● Requirement
Reproduce the records below exactly, but only between the lines holding "ATOM 15 N N" and "ATOM 17 C C", inclusive.

● Material for this task
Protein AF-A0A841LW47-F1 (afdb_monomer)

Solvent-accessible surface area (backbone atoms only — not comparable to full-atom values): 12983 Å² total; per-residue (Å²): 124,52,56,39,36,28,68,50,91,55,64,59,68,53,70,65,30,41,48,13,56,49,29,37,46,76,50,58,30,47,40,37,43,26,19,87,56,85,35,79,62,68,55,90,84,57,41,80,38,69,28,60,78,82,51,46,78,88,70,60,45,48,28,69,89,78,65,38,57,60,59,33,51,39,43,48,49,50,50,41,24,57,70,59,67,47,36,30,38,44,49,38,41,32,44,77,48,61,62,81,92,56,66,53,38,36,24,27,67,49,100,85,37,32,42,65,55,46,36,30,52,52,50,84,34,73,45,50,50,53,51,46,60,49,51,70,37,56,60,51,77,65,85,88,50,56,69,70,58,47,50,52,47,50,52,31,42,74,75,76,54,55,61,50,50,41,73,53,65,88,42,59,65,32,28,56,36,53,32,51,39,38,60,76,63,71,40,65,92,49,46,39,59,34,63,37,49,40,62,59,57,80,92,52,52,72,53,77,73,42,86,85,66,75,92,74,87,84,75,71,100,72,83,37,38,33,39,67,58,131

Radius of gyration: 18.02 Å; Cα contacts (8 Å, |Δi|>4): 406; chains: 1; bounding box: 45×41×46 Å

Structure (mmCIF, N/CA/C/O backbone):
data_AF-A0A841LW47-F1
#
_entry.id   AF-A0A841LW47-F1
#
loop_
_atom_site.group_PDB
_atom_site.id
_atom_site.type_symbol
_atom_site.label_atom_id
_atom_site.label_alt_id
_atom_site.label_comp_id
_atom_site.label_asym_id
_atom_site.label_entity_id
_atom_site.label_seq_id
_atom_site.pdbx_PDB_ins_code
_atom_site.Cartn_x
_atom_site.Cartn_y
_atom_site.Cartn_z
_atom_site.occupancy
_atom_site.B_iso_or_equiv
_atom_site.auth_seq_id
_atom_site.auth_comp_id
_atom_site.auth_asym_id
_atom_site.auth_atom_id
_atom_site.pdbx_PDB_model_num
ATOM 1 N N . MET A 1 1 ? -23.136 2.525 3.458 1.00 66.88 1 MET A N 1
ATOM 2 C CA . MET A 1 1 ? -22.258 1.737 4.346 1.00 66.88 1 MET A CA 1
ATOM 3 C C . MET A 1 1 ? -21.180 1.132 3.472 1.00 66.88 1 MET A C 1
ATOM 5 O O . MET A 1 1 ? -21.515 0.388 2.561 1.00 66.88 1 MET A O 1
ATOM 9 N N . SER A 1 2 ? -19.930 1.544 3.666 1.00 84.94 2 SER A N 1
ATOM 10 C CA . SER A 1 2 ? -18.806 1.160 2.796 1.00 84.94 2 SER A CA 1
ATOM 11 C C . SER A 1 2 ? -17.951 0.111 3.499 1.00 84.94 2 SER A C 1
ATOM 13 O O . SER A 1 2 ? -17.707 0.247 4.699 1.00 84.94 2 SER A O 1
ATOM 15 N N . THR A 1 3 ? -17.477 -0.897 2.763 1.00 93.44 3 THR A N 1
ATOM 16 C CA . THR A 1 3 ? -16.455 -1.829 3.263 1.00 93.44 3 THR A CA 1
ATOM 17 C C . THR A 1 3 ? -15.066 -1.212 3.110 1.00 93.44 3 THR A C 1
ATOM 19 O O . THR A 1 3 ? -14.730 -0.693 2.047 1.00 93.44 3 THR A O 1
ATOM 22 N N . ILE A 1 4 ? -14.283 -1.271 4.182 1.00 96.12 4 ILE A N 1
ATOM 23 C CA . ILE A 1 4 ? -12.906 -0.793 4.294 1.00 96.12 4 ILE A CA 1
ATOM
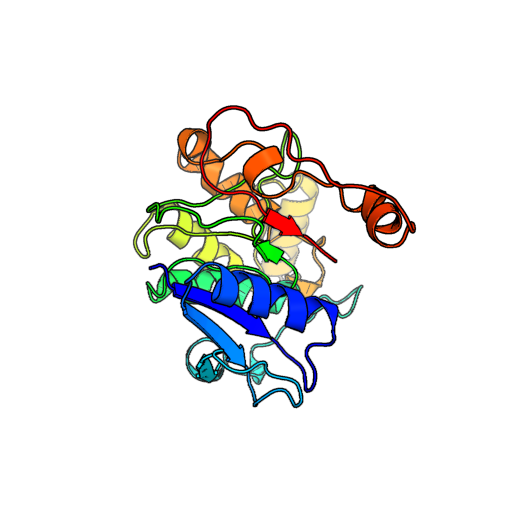 24 C C . ILE A 1 4 ? -12.011 -2.013 4.417 1.00 96.12 4 ILE A C 1
ATOM 26 O O . ILE A 1 4 ? -12.113 -2.756 5.395 1.00 96.12 4 ILE A O 1
ATOM 30 N N . ASN A 1 5 ? -11.134 -2.214 3.444 1.00 98.19 5 ASN A N 1
ATOM 31 C CA . ASN A 1 5 ? -10.159 -3.292 3.476 1.00 98.19 5 ASN A CA 1
ATOM 32 C C . ASN A 1 5 ? -8.812 -2.733 3.918 1.00 98.19 5 ASN A C 1
ATOM 34 O O . ASN A 1 5 ? -8.354 -1.705 3.427 1.00 98.19 5 ASN A O 1
ATOM 38 N N . THR A 1 6 ? -8.158 -3.426 4.835 1.00 98.25 6 THR A N 1
ATOM 39 C CA . THR A 1 6 ? -6.842 -3.041 5.339 1.00 98.25 6 THR A CA 1
ATOM 40 C C . THR A 1 6 ? -6.017 -4.285 5.627 1.00 98.25 6 THR A C 1
ATOM 42 O O . THR A 1 6 ? -6.579 -5.367 5.786 1.00 98.25 6 THR A O 1
ATOM 45 N N . VAL A 1 7 ? -4.690 -4.177 5.652 1.00 98.19 7 VAL A N 1
ATOM 46 C CA . VAL A 1 7 ? -3.798 -5.332 5.827 1.00 98.19 7 VAL A CA 1
ATOM 47 C C . VAL A 1 7 ? -2.863 -5.131 7.005 1.00 98.19 7 VAL A C 1
ATOM 49 O O . VAL A 1 7 ? -2.228 -4.089 7.147 1.00 98.19 7 VAL A O 1
ATOM 52 N N . TRP A 1 8 ? -2.729 -6.169 7.829 1.00 97.56 8 TRP A N 1
ATOM 53 C CA . TRP A 1 8 ? -1.774 -6.190 8.927 1.00 97.56 8 TRP A CA 1
ATOM 54 C C . TRP A 1 8 ? -0.942 -7.467 8.941 1.00 97.56 8 TRP A C 1
ATOM 56 O O . TRP A 1 8 ? -1.457 -8.586 8.911 1.00 97.56 8 TRP A O 1
ATOM 66 N N . ILE A 1 9 ? 0.374 -7.283 9.033 1.00 94.88 9 ILE A N 1
ATOM 67 C CA . ILE A 1 9 ? 1.360 -8.363 9.083 1.00 94.88 9 ILE A CA 1
ATOM 68 C C . ILE A 1 9 ? 2.097 -8.249 10.416 1.00 94.88 9 ILE A C 1
ATOM 70 O O . ILE A 1 9 ? 3.116 -7.569 10.537 1.00 94.88 9 ILE A O 1
ATOM 74 N N . GLY A 1 10 ? 1.566 -8.913 11.438 1.00 93.12 10 GLY A N 1
ATOM 75 C CA . GLY A 1 10 ? 2.139 -8.895 12.777 1.00 93.12 10 GLY A CA 1
ATOM 76 C C . GLY A 1 10 ? 1.197 -9.479 13.821 1.00 93.12 10 GLY A C 1
ATOM 77 O O . GLY A 1 10 ? 0.007 -9.654 13.578 1.00 93.12 10 GLY A O 1
ATOM 78 N N . LYS A 1 11 ? 1.743 -9.770 15.007 1.00 95.25 11 LYS A N 1
ATOM 79 C CA . LYS A 1 11 ? 0.985 -10.357 16.126 1.00 95.25 11 LYS A CA 1
ATOM 80 C C . LYS A 1 11 ? 0.149 -9.341 16.909 1.00 95.25 11 LYS A C 1
ATOM 82 O O . LYS A 1 11 ? -0.821 -9.725 17.547 1.00 95.25 11 LYS A O 1
ATOM 87 N N . LYS A 1 12 ? 0.528 -8.062 16.873 1.00 97.06 12 LYS A N 1
ATOM 88 C CA . LYS A 1 12 ? -0.155 -6.951 17.552 1.00 97.06 12 LYS A CA 1
ATOM 89 C C . LYS A 1 12 ? -0.260 -5.770 16.613 1.00 97.06 12 LYS A C 1
ATOM 91 O O . LYS A 1 12 ? 0.703 -5.536 15.891 1.00 97.06 12 LYS A O 1
ATOM 96 N N . LEU A 1 13 ? -1.384 -5.068 16.644 1.00 96.81 13 LEU A N 1
ATOM 97 C CA . LEU A 1 13 ? -1.647 -3.815 15.939 1.00 96.81 13 LEU A CA 1
ATOM 98 C C . LEU A 1 13 ? -0.988 -2.639 16.672 1.00 96.81 13 LEU A C 1
ATOM 100 O O . LEU A 1 13 ? -0.298 -1.824 16.071 1.00 96.81 13 LEU A O 1
ATOM 104 N N . GLY A 1 14 ? -1.152 -2.565 17.989 1.00 96.06 14 GLY A N 1
ATOM 105 C CA . GLY A 1 14 ? -0.763 -1.414 18.795 1.00 96.06 14 GLY A CA 1
ATOM 106 C C . GLY A 1 14 ? -1.857 -0.338 18.864 1.00 96.06 14 GLY A C 1
ATOM 107 O O . GLY A 1 14 ? -2.785 -0.312 18.053 1.00 96.06 14 GLY A O 1
ATOM 108 N N . PRO A 1 15 ? -1.767 0.574 19.849 1.00 94.44 15 PRO A N 1
ATOM 109 C CA . PRO A 1 15 ? -2.869 1.462 20.222 1.00 94.44 15 PRO A CA 1
ATOM 110 C C . PRO A 1 15 ? -3.296 2.427 19.110 1.00 94.44 15 PRO A C 1
ATOM 112 O O . PRO A 1 15 ? -4.488 2.695 18.980 1.00 94.44 15 PRO A O 1
ATOM 115 N N . VAL A 1 16 ? -2.349 2.917 18.302 1.00 92.31 16 VAL A N 1
ATOM 116 C CA . VAL A 1 16 ? -2.617 3.837 17.183 1.00 92.31 
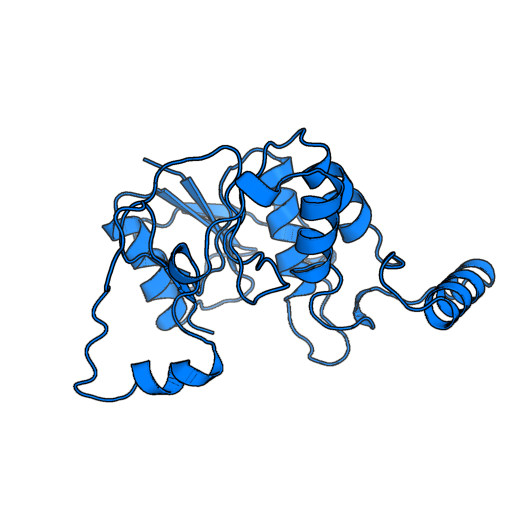16 VAL A CA 1
ATOM 117 C C . VAL A 1 16 ? -3.461 3.139 16.117 1.00 92.31 16 VAL A C 1
ATOM 119 O O . VAL A 1 16 ? -4.577 3.571 15.848 1.00 92.31 16 VAL A O 1
ATOM 122 N N . HIS A 1 17 ? -2.997 2.000 15.599 1.00 95.81 17 HIS A N 1
ATOM 123 C CA . HIS A 1 17 ? -3.728 1.232 14.589 1.00 95.81 17 HIS A CA 1
ATOM 124 C C . HIS A 1 17 ? -5.094 0.758 15.107 1.00 95.81 17 HIS A C 1
ATOM 126 O O . HIS A 1 17 ? -6.099 0.867 14.410 1.00 95.81 17 HIS A O 1
ATOM 132 N N . VAL A 1 18 ? -5.180 0.308 16.366 1.00 97.56 18 VAL A N 1
ATOM 133 C CA . VAL A 1 18 ? -6.467 -0.039 16.996 1.00 97.56 18 VAL A CA 1
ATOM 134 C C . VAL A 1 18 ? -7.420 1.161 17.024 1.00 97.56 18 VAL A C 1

● Problem solution
ATOM 15 N N . THR A 1 3 ? -17.477 -0.897 2.763 1.00 93.44 3 THR A N 1
ATOM 16 C CA . THR A 1 3 ? -16.455 -1.829 3.263 1.00 93.44 3 THR A CA 1
ATOM 17 C C . THR A 1 3 ? -15.066 -1.212 3.110 1.00 93.44 3 THR A C 1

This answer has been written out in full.